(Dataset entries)
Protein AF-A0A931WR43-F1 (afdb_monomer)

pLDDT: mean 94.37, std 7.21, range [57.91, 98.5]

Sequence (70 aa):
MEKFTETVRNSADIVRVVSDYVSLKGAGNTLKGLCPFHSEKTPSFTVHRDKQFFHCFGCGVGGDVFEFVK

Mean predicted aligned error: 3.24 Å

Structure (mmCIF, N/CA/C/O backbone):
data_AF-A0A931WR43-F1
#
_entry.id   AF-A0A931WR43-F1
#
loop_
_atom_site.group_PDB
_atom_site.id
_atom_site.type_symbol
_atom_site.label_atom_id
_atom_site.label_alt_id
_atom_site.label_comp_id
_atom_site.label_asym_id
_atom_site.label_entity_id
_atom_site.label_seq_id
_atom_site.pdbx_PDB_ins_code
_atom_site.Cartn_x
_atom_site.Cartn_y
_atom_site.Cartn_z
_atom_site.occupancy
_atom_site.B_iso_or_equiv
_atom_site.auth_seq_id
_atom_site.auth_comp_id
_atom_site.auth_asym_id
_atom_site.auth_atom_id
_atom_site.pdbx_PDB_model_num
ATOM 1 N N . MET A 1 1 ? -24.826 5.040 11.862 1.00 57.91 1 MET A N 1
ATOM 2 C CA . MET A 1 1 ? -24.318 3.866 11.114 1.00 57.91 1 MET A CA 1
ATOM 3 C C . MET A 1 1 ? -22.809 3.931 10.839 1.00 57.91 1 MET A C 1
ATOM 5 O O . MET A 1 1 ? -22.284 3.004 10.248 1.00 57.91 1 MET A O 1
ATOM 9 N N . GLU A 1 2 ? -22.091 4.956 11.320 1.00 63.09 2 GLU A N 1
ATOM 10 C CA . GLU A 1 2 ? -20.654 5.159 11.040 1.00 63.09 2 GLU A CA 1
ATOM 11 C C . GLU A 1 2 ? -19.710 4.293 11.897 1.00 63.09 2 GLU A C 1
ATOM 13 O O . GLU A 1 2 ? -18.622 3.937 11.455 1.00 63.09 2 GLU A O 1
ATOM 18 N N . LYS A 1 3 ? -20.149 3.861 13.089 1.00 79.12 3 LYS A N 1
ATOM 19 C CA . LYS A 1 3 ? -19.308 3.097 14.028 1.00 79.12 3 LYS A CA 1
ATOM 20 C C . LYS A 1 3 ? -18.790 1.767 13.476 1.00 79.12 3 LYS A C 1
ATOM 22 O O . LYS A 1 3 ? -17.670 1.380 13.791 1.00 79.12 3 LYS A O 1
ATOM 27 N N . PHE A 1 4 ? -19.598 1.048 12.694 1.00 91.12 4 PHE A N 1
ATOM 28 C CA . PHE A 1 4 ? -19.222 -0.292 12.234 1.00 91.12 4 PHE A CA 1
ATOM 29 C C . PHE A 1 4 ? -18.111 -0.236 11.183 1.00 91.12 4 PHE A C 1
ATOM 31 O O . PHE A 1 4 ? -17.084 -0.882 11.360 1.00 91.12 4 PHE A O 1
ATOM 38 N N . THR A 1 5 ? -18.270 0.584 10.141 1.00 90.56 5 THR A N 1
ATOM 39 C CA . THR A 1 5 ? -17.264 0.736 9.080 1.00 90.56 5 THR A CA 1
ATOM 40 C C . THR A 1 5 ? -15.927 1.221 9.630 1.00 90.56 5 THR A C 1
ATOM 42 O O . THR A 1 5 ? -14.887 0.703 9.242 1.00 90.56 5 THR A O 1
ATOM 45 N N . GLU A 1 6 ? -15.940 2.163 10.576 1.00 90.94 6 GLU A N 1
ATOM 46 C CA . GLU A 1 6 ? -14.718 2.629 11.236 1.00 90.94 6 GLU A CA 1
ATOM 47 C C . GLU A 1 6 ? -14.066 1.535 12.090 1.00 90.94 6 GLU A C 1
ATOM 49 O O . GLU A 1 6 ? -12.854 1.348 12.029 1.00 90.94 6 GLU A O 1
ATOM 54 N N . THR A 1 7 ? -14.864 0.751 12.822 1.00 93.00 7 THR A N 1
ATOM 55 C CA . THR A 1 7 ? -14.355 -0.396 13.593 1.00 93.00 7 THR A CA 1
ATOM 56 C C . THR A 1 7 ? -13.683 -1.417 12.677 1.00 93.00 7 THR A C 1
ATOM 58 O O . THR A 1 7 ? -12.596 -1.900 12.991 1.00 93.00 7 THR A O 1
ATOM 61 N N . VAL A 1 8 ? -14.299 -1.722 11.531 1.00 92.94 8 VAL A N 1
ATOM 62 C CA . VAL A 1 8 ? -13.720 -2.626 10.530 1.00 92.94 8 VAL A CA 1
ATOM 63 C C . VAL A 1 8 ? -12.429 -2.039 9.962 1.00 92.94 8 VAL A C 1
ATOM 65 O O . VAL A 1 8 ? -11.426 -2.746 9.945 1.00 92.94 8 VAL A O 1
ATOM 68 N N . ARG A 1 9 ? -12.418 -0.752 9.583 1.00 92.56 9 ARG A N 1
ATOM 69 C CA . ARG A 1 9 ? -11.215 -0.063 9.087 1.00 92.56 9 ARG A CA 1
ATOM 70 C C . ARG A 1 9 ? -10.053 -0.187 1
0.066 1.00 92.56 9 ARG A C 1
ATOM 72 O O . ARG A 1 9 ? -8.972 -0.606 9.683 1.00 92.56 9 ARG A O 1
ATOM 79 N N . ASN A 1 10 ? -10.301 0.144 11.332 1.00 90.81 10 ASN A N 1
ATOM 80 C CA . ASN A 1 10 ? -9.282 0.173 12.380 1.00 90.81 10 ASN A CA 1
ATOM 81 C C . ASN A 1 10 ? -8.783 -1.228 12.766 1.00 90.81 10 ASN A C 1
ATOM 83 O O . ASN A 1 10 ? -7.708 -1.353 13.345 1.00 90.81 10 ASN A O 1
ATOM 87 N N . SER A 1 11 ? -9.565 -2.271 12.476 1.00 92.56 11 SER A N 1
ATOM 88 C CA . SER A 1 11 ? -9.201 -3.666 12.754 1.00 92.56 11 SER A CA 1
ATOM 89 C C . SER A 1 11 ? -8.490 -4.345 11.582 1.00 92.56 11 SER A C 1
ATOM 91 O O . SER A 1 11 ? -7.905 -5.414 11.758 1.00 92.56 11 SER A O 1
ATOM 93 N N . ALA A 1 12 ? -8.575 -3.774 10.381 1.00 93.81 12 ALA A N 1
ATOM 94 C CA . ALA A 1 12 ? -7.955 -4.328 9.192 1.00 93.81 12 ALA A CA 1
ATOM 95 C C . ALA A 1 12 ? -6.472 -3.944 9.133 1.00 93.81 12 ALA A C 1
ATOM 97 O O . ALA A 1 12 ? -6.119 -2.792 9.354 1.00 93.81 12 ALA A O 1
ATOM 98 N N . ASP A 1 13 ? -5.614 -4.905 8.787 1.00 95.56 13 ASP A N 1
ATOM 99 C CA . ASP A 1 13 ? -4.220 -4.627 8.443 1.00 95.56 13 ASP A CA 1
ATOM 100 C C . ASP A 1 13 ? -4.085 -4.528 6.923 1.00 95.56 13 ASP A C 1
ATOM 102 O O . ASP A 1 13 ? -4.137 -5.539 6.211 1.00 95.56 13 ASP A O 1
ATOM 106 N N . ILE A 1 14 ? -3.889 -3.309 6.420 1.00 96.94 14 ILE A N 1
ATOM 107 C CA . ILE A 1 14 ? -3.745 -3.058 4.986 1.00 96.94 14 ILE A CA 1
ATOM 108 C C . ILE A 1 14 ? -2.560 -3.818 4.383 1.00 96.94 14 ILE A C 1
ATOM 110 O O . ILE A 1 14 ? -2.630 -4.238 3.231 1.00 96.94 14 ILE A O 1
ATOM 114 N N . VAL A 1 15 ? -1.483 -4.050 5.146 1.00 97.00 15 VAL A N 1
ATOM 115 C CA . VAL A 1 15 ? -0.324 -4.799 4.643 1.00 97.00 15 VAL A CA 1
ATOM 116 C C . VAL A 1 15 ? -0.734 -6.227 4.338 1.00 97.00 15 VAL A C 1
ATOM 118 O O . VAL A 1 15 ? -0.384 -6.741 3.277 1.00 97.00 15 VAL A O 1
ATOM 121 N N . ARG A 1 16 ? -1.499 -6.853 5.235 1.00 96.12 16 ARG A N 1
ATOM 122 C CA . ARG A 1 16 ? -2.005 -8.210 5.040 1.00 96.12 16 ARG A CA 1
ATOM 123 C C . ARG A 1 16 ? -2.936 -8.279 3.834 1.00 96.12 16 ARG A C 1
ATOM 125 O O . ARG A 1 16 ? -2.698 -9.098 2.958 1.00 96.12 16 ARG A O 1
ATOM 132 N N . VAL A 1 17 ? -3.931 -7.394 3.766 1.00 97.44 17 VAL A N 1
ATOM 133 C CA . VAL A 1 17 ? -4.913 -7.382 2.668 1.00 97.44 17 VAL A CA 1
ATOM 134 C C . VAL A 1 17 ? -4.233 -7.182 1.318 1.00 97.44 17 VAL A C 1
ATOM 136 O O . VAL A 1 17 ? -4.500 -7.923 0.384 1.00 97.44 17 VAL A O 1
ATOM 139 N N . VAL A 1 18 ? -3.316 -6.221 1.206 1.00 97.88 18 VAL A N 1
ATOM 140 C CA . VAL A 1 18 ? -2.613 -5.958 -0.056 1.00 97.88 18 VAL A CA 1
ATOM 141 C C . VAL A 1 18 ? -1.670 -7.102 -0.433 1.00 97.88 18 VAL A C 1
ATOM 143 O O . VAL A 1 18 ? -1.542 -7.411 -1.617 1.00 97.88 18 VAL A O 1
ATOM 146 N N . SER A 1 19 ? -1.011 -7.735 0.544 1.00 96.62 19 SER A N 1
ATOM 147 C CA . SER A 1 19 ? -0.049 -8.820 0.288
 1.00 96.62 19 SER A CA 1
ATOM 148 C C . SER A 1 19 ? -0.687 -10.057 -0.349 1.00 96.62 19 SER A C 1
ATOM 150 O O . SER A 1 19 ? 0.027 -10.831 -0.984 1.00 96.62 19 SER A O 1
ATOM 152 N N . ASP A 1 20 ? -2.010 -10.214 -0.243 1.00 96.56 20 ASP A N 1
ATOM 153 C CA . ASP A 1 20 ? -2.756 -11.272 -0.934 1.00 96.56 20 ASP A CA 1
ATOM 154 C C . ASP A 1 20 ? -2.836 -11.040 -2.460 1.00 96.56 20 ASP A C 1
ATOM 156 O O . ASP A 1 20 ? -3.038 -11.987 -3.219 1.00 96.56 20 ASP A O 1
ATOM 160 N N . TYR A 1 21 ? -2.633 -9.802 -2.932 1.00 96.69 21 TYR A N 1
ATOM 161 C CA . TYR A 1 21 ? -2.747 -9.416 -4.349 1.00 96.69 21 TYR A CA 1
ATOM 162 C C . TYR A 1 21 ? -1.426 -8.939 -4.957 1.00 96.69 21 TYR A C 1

EXERCISE:
Set down again, word for word, the stretch of records from the line with "ATOM 29 C C" to the line with "0.066 1.00 92.56 9 ARG A C 1", both of those lines included.

THE COMPLETED TASK:
ATOM 29 C C . PHE A 1 4 ? -18.111 -0.236 11.183 1.00 91.12 4 PHE A C 1
ATOM 31 O O . PHE A 1 4 ? -17.084 -0.882 11.360 1.00 91.12 4 PHE A O 1
ATOM 38 N N . THR A 1 5 ? -18.270 0.584 10.141 1.00 90.56 5 THR A N 1
ATOM 39 C CA . THR A 1 5 ? -17.264 0.736 9.080 1.00 90.56 5 THR A CA 1
ATOM 40 C C . THR A 1 5 ? -15.927 1.221 9.630 1.00 90.56 5 THR A C 1
ATOM 42 O O . THR A 1 5 ? -14.887 0.703 9.242 1.00 90.56 5 THR A O 1
ATOM 45 N N . GLU A 1 6 ? -15.940 2.163 10.576 1.00 90.94 6 GLU A N 1
ATOM 46 C CA . GLU A 1 6 ? -14.718 2.629 11.236 1.00 90.94 6 GLU A CA 1
ATOM 47 C C . GLU A 1 6 ? -14.066 1.535 12.090 1.00 90.94 6 GLU A C 1
ATOM 49 O O . GLU A 1 6 ? -12.854 1.348 12.029 1.00 90.94 6 GLU A O 1
ATOM 54 N N . THR A 1 7 ? -14.864 0.751 12.822 1.00 93.00 7 THR A N 1
ATOM 55 C CA . THR A 1 7 ? -14.355 -0.396 13.593 1.00 93.00 7 THR A CA 1
ATOM 56 C C . THR A 1 7 ? -13.683 -1.417 12.677 1.00 93.00 7 THR A C 1
ATOM 58 O O . THR A 1 7 ? -12.596 -1.900 12.991 1.00 93.00 7 THR A O 1
ATOM 61 N N . VAL A 1 8 ? -14.299 -1.722 11.531 1.00 92.94 8 VAL A N 1
ATOM 62 C CA . VAL A 1 8 ? -13.720 -2.626 10.530 1.00 92.94 8 VAL A CA 1
ATOM 63 C C . VAL A 1 8 ? -12.429 -2.039 9.962 1.00 92.94 8 VAL A C 1
ATOM 65 O O . VAL A 1 8 ? -11.426 -2.746 9.945 1.00 92.94 8 VAL A O 1
ATOM 68 N N . ARG A 1 9 ? -12.418 -0.752 9.583 1.00 92.56 9 ARG A N 1
ATOM 69 C CA . ARG A 1 9 ? -11.215 -0.063 9.087 1.00 92.56 9 ARG A CA 1
ATOM 70 C C . ARG A 1 9 ? -10.053 -0.187 1
0.066 1.00 92.56 9 ARG A C 1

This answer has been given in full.